The neoliberal policies begun under Ronald Reagan, and continued under successive administrations of both parties, account for much of the problem. Monetary policy in the 1980s led to a 60 percent drop in farm values, while record production forced prices down as exports fell by more than 20 percent. By 1984, farm debt was twice what it was in 1978.

This left many independent farmers incapable of competing with the large factory farms and big agricultural conglomerates. Today, more than 250,000 factory farms exist throughout the country. These farms make up most of the $134.7 billion America’s farms contribute to the economy. The largest four dairy co-ops alone control a 50 percent market share.

These large farms also make up most of the pollution generated by food production. Unlike family farms, which tended to protect the land and environment they passed down through the generations, these large corporate farms are motivated by profits to employ as little environmental safeguarding as necessary. Livestock farms alone generate as much as 70 percent of America’s ammonia emissions, to say nothing of other gases contributing to climate change.
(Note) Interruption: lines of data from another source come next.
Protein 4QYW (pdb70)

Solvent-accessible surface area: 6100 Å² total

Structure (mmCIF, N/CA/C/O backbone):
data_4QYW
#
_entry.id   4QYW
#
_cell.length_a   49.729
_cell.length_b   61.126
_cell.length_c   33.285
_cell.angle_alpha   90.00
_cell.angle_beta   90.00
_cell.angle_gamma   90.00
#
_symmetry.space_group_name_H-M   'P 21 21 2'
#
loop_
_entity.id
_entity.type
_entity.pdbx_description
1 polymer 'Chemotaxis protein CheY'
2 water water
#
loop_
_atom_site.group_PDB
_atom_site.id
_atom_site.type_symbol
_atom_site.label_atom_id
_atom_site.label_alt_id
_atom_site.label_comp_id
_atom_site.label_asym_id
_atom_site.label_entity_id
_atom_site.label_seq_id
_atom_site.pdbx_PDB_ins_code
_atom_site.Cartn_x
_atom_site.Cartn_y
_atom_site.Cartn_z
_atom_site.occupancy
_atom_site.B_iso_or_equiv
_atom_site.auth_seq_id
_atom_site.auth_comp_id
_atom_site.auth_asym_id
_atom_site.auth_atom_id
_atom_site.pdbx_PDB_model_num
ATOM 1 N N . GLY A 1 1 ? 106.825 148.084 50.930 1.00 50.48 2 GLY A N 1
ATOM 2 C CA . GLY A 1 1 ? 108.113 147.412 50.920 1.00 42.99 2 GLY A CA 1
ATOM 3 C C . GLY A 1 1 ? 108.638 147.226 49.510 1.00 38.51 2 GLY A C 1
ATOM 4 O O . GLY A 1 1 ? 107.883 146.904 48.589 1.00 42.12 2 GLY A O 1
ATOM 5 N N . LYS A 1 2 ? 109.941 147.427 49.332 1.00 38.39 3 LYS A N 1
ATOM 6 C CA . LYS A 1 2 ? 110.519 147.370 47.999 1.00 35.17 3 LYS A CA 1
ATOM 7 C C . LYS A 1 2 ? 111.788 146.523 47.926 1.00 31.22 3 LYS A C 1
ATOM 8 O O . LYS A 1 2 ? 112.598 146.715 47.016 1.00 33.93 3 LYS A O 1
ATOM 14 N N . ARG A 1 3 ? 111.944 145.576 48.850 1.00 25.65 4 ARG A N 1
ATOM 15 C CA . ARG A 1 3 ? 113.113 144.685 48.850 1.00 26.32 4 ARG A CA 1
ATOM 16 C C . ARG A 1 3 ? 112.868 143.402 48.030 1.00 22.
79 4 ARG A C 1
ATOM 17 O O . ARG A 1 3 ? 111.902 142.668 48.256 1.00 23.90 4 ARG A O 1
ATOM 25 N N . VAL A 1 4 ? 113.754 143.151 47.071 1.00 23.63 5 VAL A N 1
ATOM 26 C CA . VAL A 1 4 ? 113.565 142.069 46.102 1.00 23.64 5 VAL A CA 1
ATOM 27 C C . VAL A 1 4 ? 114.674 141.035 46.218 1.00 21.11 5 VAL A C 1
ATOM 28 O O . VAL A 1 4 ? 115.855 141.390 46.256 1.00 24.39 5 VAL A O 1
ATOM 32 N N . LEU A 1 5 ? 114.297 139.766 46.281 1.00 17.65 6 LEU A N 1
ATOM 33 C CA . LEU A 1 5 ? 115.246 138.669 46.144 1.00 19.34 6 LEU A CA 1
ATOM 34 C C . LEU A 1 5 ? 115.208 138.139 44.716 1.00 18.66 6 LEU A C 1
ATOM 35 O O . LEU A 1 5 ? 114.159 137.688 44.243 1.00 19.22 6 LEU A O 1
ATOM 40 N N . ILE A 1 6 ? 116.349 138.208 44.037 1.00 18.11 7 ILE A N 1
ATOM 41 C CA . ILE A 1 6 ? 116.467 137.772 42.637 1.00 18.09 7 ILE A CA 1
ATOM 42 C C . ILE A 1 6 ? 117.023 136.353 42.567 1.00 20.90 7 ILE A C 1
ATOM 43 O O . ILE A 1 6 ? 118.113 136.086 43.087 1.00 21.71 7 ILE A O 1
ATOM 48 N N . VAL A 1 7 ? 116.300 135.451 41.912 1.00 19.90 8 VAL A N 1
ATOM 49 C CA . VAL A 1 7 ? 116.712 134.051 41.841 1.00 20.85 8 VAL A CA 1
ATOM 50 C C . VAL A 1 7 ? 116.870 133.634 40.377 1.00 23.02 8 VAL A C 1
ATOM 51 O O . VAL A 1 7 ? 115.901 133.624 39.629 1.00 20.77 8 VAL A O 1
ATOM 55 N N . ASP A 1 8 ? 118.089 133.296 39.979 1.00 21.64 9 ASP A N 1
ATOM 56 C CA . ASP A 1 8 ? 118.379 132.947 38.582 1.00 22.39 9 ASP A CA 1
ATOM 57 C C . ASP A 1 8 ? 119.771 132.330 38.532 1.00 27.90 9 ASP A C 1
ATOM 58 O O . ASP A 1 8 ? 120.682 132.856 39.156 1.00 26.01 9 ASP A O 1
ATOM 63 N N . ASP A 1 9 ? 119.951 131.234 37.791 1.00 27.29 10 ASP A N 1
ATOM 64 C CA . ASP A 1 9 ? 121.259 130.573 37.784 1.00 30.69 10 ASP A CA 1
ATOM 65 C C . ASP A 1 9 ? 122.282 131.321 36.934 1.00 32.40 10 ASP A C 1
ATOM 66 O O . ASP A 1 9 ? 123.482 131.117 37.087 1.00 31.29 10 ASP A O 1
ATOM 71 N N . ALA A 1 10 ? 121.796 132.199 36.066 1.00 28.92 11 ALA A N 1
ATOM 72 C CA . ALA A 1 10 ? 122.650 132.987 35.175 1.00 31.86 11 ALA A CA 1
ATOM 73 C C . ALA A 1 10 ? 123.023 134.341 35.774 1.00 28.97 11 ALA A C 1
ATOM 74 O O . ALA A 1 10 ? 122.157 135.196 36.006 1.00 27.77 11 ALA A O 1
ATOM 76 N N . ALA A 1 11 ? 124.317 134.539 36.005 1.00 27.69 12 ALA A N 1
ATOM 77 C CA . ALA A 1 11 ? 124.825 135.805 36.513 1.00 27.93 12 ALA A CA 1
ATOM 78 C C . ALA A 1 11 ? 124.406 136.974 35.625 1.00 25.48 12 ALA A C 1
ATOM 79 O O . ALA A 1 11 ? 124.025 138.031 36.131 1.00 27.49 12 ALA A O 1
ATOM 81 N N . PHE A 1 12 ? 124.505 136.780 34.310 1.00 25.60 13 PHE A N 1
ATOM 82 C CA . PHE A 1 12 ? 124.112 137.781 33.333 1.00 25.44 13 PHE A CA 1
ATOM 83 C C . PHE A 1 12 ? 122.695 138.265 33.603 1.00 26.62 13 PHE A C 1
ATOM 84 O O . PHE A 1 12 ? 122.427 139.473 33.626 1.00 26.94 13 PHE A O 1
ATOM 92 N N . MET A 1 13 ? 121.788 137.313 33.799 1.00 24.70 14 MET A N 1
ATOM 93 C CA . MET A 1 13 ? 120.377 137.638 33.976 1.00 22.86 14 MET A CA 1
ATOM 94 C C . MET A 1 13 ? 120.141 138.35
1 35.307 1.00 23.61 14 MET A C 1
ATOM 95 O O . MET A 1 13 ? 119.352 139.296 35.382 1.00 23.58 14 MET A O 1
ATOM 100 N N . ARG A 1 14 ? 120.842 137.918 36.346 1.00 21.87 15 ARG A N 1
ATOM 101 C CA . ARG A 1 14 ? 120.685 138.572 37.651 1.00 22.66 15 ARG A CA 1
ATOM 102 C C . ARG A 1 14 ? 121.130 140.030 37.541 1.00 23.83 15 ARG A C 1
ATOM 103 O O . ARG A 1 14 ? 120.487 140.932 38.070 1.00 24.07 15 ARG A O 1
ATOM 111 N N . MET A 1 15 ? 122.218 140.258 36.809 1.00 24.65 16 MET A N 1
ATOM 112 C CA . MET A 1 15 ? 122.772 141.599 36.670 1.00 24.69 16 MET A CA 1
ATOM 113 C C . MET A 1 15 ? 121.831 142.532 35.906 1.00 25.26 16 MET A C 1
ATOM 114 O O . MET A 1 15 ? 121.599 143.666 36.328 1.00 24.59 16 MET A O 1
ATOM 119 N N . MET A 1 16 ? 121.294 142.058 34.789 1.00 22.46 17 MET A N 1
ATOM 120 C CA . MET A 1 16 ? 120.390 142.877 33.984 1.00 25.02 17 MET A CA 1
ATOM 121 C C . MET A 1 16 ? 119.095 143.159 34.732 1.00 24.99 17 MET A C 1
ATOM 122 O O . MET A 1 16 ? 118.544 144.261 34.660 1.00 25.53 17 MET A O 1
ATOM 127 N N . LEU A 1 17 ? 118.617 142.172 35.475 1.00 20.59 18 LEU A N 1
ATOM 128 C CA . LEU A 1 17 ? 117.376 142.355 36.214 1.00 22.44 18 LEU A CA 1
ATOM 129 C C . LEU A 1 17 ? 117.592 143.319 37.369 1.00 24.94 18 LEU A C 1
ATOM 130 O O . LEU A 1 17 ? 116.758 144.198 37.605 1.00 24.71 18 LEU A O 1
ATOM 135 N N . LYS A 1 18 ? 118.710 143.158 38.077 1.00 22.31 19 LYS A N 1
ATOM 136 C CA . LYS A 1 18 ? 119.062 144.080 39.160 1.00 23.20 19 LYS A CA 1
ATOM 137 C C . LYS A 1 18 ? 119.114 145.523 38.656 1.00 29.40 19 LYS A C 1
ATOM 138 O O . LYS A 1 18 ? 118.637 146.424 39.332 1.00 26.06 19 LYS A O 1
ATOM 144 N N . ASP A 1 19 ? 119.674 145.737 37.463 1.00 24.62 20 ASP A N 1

Globally, “animal agriculture accounts for 14.5 percent of total anthropogenic greenhouse gas emissions annually,” Foreign Policy reports, as well as 60 percent of nitrous oxide and 50 percent of all methane emissions. In Duplin County, North Carolina (where my mother lived for many years), hog waste from the factory farms weighed as much as human waste for the entire city of Boston, Massachusetts. Residents actually sued because of the negative effects these large hog farm factories had on their health and environment

This is to say nothing about the quality of life those animals experience on factory farms. These pitiful creatures live in dark, cramped conditions and are frequently tortured before being slaughtered. As Kathie Jenni, a professor of philosophy and director of human-animal studies at the University of Redlands wrote in a letter to the Los Angeles Times, “[p]igs, cows and chickens are boiled to death, suffocated, hung upside-down to bleed out and (in the case of male chicks, who will not lay eggs for profit) ground up alive in giant blenders.”

This is not what God, what nature, or even what the Founding Fathers intended. America was founded as a nation of yeoman farmers. Obviously, those days are behind us; urbanization saw to that. However, that does not mean we cannot do something about the scourge of factory farming. We can create policies that disincentivize such terrible farming conditions while promoting family and independent farms. We should be subsidizing small farms, not big agribusiness. We can build school-to-farm pipelines by encouraging agricultural education in our schools and colleges. We can continue to create and support local farmers’ markets, creating spaces within our communities for our small farmers to sell their goods and compete with the large factory farms. We can enforce anti-trust laws in the agricultural sector. And we can pass laws that protect both animals and the environment from the scourge of factory farming.

There are things we as individuals can do, too. We can limit our meat intake to once or twice a week or buy from local farmers who treat their livestock humanely. We can grow our own food or buy from our local produce farmers. We can research the origins of our foods, write our elected representatives, and demand politicians support our neighbors over their corporate donors and Big Ag.

Hardworking and unpretentious, our farmers make up the beating heart of the heartland and grow the grain that gives the breadbasket its name. It’s why I am proud to wear my new “Support Your Local Farmer” shirt today – a shirt I was happy to buy at Chaney’s Dairy Barn, because I am proud to shop locally and to support the farmers in my community.

American farmers need the help of the American people, and the American people need American farmers. On this National Farmer’s Day, let’s renew our commitment to them by ending our reliance on factory farming and committing to supporting America’s small farms.